Your function rate_eq_program_1 uses a number of variables defined in the main program, but without importing them. You need to add a "function" statement at the very top of your code, and add an "end" statement at the end of your code, in order to make rate_eq_program_1 into a nested function that can access the variables.
Now, in the main part of your program you have
lambda = lambda_start:deltalambda:lambda_end;
so lambda is a vector
so omega is a vector because it is built from the vector lambda
omega0 = omega(find(lambda==lambda0));
As mentioned before due to floating point round-off the == might not find any matches. It will find either 0 or 1 match, so omega0 will end up either empty or a scalar.
E is constructed from the vector omega, so E is a vector. Did you want to construct E from omega0 ?
Now, inside rate_eq_program_1 you have
ys(1) = I./(E.*Vp)-(z(1)./tc)-GN.*(z(1)-Ntr).*sigmas.*((abs(z(3)).^2)./Vc);
As noted above, E is a vector, so the right hand side of the assignment is a vector, but the left hand side only has room for a scalar.
Now look a little further and it turns out that sigmas is a vector as well:
deltac=omega0+deltawc-omega;
You use all of the vector omega, so deltac will be a vector.
rR=(-P.*gamac)./(1i*(deltac)+gamat-(1/2*(1-1i)*confinec*vg*gN).*(z(2)-Ntr));
rRS=-P.*gamac./(1i.*(deltac)+gamat);
Those use the vector deltac so they will both be vectors.
g=alphai+(1/(2*L)).*log(1./(abs(rRS)).^2);
Uses the vector rRS so g is a vector
A=(2*epsilon0*n*ng)./(hbar.*omega0);
Use the undefined variable n . If we assume that n is a scalar, then A will be a scalar.
B=(1+(abs(rRS))).*(1-(abs(rRS)));
Uses the vector rRS so B will be a vector
g is a vector so D will be a vector.
Use the undefined variable n.
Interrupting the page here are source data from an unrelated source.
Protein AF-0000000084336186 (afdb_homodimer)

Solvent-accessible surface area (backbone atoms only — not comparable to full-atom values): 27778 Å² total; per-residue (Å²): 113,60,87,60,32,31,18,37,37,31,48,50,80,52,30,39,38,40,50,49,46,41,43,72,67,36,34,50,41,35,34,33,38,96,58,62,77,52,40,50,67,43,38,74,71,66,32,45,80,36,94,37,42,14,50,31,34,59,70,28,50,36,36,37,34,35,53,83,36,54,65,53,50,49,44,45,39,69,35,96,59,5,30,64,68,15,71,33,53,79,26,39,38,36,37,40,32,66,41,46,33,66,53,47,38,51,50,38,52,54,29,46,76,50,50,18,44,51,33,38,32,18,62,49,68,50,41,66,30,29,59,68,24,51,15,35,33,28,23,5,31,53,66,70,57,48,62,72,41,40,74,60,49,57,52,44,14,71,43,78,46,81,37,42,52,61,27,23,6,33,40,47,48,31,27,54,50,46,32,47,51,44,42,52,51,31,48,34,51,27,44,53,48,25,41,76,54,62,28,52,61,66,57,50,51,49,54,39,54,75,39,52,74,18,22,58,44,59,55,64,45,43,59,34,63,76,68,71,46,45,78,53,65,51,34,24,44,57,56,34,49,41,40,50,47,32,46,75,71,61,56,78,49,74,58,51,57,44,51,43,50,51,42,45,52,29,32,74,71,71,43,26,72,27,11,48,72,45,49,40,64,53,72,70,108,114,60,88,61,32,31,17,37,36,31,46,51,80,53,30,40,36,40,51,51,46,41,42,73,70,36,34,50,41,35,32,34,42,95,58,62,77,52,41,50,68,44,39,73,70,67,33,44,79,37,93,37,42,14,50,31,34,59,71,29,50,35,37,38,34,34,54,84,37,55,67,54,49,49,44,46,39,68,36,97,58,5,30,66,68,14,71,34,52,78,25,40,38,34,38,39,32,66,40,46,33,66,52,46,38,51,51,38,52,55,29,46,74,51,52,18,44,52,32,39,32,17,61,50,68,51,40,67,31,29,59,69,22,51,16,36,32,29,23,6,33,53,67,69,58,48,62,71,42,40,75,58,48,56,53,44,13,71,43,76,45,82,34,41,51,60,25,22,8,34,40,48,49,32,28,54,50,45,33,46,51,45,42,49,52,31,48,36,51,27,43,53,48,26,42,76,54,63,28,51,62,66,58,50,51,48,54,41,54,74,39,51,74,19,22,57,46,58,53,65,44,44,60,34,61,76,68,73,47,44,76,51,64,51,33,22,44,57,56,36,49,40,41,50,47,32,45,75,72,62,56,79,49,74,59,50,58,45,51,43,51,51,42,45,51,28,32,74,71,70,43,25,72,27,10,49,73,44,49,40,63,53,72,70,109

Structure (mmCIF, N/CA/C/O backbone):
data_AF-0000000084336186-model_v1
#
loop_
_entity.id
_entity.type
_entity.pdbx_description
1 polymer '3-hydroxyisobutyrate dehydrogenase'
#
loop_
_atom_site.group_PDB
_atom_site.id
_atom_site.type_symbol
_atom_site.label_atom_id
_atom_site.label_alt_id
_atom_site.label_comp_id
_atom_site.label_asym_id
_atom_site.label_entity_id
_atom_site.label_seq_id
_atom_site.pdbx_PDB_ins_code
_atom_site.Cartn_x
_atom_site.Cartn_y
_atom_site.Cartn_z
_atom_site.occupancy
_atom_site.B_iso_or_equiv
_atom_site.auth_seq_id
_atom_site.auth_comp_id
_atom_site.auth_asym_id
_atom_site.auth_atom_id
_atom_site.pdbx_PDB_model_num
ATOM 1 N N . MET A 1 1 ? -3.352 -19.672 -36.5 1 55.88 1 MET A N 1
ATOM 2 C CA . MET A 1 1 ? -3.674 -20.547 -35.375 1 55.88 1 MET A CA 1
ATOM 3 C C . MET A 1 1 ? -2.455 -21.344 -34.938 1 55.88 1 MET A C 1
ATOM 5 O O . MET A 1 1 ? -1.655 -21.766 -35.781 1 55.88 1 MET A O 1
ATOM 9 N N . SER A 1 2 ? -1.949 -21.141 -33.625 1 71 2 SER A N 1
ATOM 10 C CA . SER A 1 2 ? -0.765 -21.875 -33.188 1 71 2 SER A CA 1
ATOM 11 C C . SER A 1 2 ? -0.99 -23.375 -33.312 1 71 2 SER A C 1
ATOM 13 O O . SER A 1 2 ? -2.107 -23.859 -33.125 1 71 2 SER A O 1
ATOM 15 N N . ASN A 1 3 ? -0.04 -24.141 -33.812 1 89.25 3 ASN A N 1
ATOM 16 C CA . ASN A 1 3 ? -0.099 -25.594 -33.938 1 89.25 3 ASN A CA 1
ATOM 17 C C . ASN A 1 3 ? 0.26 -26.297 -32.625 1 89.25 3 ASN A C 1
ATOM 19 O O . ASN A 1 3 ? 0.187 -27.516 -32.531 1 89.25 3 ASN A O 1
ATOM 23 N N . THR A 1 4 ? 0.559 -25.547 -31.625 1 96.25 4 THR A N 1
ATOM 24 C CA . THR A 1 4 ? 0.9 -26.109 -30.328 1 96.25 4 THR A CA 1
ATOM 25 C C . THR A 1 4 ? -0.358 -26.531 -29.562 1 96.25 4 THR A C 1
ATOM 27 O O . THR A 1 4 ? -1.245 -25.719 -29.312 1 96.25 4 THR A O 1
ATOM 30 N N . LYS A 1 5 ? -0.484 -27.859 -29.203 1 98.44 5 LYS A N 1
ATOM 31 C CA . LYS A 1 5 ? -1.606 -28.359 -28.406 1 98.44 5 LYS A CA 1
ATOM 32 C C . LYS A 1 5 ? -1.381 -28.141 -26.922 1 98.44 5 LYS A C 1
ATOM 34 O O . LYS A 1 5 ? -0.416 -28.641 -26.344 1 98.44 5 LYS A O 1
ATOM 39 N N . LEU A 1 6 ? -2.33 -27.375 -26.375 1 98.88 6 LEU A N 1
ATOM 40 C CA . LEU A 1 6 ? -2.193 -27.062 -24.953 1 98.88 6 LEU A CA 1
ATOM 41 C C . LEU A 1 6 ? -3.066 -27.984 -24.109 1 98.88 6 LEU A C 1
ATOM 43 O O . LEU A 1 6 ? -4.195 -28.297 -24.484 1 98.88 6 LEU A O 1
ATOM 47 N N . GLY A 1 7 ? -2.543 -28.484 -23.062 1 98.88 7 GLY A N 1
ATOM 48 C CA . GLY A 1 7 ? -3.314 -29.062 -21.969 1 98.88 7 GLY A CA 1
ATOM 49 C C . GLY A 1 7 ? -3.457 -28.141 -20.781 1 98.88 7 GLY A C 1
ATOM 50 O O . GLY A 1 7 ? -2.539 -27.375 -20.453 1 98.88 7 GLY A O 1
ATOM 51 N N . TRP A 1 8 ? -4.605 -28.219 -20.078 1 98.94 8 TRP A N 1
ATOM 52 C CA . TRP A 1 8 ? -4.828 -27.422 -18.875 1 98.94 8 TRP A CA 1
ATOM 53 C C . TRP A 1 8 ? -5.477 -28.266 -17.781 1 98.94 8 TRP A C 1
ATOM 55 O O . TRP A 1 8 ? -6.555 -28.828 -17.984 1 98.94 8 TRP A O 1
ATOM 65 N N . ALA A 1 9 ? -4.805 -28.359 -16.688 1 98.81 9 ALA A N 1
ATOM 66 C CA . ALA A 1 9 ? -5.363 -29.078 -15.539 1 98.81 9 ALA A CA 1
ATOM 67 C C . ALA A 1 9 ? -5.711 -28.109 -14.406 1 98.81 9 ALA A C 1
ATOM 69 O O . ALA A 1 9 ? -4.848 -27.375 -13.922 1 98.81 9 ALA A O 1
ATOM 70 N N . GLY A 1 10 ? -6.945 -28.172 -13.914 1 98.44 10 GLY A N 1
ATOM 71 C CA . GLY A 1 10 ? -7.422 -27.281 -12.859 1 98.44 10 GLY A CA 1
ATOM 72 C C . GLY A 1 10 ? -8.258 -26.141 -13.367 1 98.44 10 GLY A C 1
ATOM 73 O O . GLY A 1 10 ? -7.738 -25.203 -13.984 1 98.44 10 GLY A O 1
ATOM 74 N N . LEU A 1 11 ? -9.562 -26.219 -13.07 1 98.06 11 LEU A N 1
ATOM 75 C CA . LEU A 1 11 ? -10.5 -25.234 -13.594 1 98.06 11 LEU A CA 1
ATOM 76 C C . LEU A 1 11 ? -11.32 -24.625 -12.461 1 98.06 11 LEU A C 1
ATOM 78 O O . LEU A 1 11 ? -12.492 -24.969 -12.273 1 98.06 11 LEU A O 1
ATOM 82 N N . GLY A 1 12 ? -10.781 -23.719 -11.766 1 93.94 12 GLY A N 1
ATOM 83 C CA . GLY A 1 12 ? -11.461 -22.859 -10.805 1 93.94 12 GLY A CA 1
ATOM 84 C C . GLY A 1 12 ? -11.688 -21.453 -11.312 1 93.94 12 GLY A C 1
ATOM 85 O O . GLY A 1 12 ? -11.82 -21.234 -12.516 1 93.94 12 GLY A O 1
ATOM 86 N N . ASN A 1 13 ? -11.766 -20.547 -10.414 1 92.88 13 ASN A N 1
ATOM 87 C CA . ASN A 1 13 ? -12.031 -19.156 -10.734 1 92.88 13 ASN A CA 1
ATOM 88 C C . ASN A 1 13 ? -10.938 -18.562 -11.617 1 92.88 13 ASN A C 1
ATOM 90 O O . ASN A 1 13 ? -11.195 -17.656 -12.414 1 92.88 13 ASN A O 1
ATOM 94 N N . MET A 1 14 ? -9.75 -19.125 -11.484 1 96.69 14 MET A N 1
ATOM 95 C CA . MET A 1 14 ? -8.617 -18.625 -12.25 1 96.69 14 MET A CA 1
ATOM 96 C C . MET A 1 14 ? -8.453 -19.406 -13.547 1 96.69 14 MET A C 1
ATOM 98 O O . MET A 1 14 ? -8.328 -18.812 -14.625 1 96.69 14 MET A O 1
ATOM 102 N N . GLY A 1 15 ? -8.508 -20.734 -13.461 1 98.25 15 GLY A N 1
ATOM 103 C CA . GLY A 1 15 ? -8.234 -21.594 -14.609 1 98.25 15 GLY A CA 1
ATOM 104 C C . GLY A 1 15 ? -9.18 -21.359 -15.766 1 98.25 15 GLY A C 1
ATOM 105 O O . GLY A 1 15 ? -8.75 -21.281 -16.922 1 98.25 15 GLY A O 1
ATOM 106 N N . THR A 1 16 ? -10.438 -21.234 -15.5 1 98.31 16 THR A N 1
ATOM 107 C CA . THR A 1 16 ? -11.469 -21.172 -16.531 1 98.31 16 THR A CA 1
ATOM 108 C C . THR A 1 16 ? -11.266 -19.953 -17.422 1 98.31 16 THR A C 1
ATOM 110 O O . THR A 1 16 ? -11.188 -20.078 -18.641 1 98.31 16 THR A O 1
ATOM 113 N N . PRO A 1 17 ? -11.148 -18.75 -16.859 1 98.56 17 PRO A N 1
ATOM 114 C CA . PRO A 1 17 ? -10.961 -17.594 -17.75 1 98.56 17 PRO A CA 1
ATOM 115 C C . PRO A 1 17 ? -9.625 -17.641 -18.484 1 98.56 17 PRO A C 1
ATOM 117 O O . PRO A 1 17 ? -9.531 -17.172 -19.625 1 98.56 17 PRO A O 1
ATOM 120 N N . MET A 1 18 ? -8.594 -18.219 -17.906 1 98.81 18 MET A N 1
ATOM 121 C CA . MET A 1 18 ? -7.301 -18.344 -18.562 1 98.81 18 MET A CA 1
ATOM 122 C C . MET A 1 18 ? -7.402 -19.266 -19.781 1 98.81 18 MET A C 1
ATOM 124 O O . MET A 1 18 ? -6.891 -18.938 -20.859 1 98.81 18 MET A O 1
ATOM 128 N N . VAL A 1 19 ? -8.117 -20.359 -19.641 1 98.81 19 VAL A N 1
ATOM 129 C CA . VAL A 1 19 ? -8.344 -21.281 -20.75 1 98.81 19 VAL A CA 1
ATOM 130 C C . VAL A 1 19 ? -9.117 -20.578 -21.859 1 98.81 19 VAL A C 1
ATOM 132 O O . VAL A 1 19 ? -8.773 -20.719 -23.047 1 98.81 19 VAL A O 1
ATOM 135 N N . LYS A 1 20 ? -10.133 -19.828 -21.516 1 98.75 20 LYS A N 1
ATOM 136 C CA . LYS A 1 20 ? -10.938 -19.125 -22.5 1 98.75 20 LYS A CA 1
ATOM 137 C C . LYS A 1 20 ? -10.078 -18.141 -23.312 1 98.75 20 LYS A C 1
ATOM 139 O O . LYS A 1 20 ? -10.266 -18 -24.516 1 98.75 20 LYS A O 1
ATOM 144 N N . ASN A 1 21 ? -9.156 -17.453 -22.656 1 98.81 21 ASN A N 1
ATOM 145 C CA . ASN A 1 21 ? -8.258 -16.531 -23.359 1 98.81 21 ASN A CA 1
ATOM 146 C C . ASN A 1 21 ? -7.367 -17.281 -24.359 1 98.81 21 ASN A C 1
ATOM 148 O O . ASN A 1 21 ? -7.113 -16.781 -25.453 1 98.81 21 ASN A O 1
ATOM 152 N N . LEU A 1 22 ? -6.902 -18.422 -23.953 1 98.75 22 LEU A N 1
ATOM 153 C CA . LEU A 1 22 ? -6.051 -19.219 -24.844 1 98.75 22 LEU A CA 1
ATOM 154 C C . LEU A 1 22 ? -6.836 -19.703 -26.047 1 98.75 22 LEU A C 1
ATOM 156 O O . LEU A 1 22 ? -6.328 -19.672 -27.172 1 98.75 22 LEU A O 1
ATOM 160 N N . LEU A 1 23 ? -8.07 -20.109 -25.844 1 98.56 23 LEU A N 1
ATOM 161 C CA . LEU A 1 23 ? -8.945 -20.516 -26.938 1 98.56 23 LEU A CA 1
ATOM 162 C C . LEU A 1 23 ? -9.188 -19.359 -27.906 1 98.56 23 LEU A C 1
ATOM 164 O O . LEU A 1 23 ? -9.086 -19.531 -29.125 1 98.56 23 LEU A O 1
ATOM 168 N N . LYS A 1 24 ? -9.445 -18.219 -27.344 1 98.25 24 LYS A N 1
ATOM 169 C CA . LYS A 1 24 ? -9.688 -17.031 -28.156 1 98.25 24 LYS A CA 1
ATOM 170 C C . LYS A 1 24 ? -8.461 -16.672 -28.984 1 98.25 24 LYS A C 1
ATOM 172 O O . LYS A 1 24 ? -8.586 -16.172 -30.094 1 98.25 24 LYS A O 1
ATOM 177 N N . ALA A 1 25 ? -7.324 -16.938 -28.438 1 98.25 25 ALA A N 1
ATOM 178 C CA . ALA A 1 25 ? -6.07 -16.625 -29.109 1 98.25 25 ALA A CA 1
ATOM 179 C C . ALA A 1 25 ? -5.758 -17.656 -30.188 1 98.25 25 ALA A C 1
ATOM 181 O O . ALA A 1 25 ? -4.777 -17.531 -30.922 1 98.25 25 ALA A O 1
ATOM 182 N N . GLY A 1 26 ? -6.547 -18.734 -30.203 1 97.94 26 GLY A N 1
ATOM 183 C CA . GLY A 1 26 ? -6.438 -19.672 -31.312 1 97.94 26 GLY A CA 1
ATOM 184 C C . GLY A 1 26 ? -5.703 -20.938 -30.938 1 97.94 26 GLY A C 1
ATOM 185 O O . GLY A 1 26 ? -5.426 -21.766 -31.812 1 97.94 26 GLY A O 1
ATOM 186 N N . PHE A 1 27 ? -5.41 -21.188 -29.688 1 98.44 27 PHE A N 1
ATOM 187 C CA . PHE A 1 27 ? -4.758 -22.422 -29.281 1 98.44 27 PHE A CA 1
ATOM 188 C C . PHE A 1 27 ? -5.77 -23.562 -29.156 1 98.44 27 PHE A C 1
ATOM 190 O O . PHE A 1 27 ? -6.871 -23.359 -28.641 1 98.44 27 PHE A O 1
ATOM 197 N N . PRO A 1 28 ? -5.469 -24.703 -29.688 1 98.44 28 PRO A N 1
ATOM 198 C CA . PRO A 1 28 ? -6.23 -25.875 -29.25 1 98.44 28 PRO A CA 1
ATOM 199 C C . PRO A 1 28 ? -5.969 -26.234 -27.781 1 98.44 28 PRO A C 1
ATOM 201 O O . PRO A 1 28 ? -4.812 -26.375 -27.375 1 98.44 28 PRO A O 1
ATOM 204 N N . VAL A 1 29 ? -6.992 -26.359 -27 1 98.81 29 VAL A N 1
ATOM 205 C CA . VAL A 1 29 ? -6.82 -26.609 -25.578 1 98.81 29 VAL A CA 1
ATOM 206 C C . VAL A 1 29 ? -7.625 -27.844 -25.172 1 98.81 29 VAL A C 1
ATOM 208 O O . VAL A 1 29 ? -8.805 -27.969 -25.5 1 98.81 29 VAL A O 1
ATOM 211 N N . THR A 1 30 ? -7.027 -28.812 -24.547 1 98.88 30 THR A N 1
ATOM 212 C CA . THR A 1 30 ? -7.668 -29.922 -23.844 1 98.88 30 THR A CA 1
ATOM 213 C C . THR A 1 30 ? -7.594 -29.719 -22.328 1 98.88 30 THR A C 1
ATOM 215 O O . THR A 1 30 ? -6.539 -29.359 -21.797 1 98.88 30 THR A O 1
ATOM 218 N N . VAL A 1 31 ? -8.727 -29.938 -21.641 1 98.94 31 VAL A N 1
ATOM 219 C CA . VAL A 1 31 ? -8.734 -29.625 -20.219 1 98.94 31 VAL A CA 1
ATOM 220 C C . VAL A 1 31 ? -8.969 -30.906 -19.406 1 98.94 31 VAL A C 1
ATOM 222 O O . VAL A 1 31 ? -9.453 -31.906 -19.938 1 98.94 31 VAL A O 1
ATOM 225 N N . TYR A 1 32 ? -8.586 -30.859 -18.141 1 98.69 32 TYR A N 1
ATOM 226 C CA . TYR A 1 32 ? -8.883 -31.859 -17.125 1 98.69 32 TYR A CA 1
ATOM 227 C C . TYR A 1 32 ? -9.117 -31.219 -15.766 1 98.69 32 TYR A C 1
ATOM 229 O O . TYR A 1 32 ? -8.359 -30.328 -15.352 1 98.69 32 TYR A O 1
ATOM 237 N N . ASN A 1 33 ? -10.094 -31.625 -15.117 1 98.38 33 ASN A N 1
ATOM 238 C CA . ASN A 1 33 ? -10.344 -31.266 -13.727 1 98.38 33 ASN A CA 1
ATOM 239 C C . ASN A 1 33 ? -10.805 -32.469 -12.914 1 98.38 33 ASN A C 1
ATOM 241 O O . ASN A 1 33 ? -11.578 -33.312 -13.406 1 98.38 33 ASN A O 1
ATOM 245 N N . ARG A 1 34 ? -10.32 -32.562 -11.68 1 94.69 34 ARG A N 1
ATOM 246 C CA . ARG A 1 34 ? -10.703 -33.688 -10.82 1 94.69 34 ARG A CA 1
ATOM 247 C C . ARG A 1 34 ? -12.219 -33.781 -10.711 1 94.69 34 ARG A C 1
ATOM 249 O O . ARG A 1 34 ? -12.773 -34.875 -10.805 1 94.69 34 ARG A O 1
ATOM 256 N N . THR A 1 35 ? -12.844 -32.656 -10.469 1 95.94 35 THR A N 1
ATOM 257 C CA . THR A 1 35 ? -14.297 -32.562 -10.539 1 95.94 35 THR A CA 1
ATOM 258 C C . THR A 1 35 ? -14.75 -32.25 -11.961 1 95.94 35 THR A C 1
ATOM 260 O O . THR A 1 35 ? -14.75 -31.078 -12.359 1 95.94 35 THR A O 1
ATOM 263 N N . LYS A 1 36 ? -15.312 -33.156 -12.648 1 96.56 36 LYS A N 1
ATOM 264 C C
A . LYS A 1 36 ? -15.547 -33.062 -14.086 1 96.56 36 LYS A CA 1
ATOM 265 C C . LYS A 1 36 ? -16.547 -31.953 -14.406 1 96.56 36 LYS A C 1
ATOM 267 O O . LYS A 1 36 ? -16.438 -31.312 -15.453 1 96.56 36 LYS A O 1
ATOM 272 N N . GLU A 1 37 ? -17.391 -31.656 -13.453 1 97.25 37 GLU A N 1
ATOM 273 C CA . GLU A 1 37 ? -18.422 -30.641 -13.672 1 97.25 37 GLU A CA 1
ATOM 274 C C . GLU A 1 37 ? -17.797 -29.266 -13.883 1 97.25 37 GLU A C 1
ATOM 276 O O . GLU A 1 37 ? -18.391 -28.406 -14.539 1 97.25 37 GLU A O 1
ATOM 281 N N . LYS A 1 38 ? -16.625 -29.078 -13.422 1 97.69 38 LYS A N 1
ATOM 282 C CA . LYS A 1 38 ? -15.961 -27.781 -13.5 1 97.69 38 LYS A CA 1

If we assume that n is a scalar, then H will be a scalar.
Uses the vector rRS so F will be a vector.
sigmas=A.*((B./D)+(H.*F));
Uses the vector B, the vector D, the vector F, so sigmas will be a vector.
ys(1) = I./(E.*Vp)-(z(1)./tc)-GN.*(z(1)-Ntr).*sigmas.*((abs(z(3)).^2)./Vc);
Uses the vector sigmas, so even if E was a scalar instead of being a vector, the right hand side will be a vector.
Now, if E were a scalar instead of a vector, and if you could make deltac a scalar instead of a vector, then the other variables involved would become scalars and the assignment could work.
ys(2) = (-z(2)./tc)-GLA.*(z(2)-Ntr).*(abs(z(4)).^2)./Vnc;
GLA is a vector constructed in the main routine based on E, so if E were a scalar then GLA would be a scalar.
ys(3) = 1/2*(1-1i)*GN.*(z(1)-Nss).*z(3)+(1/tin.*((z(4)./rR)-z(3)));
Uses the undefined variable Nss. Uses rR which as explained above is a vector because it is built from the vector deltac so if deltac were made into a scalar somehow, then rR would become a scalar and the right hand side would be a scalar (assuming that the undefined Nss is a scalar.)
ys(4) =((-1i.*deltawc-gamat).*z(4))-(P.*gamac.*z(3))+(1/2*(1-1i).*confinec*vg*gN.*(z(2)-Ntr).*z(4));
This used the vectors gamat and gammac from the main routine.
gamai = omega./2/Qi;
gamap = omega./2/Qp;
gamat = omega./2/Qt;
Those use all of the vector omega, so all three are vectors.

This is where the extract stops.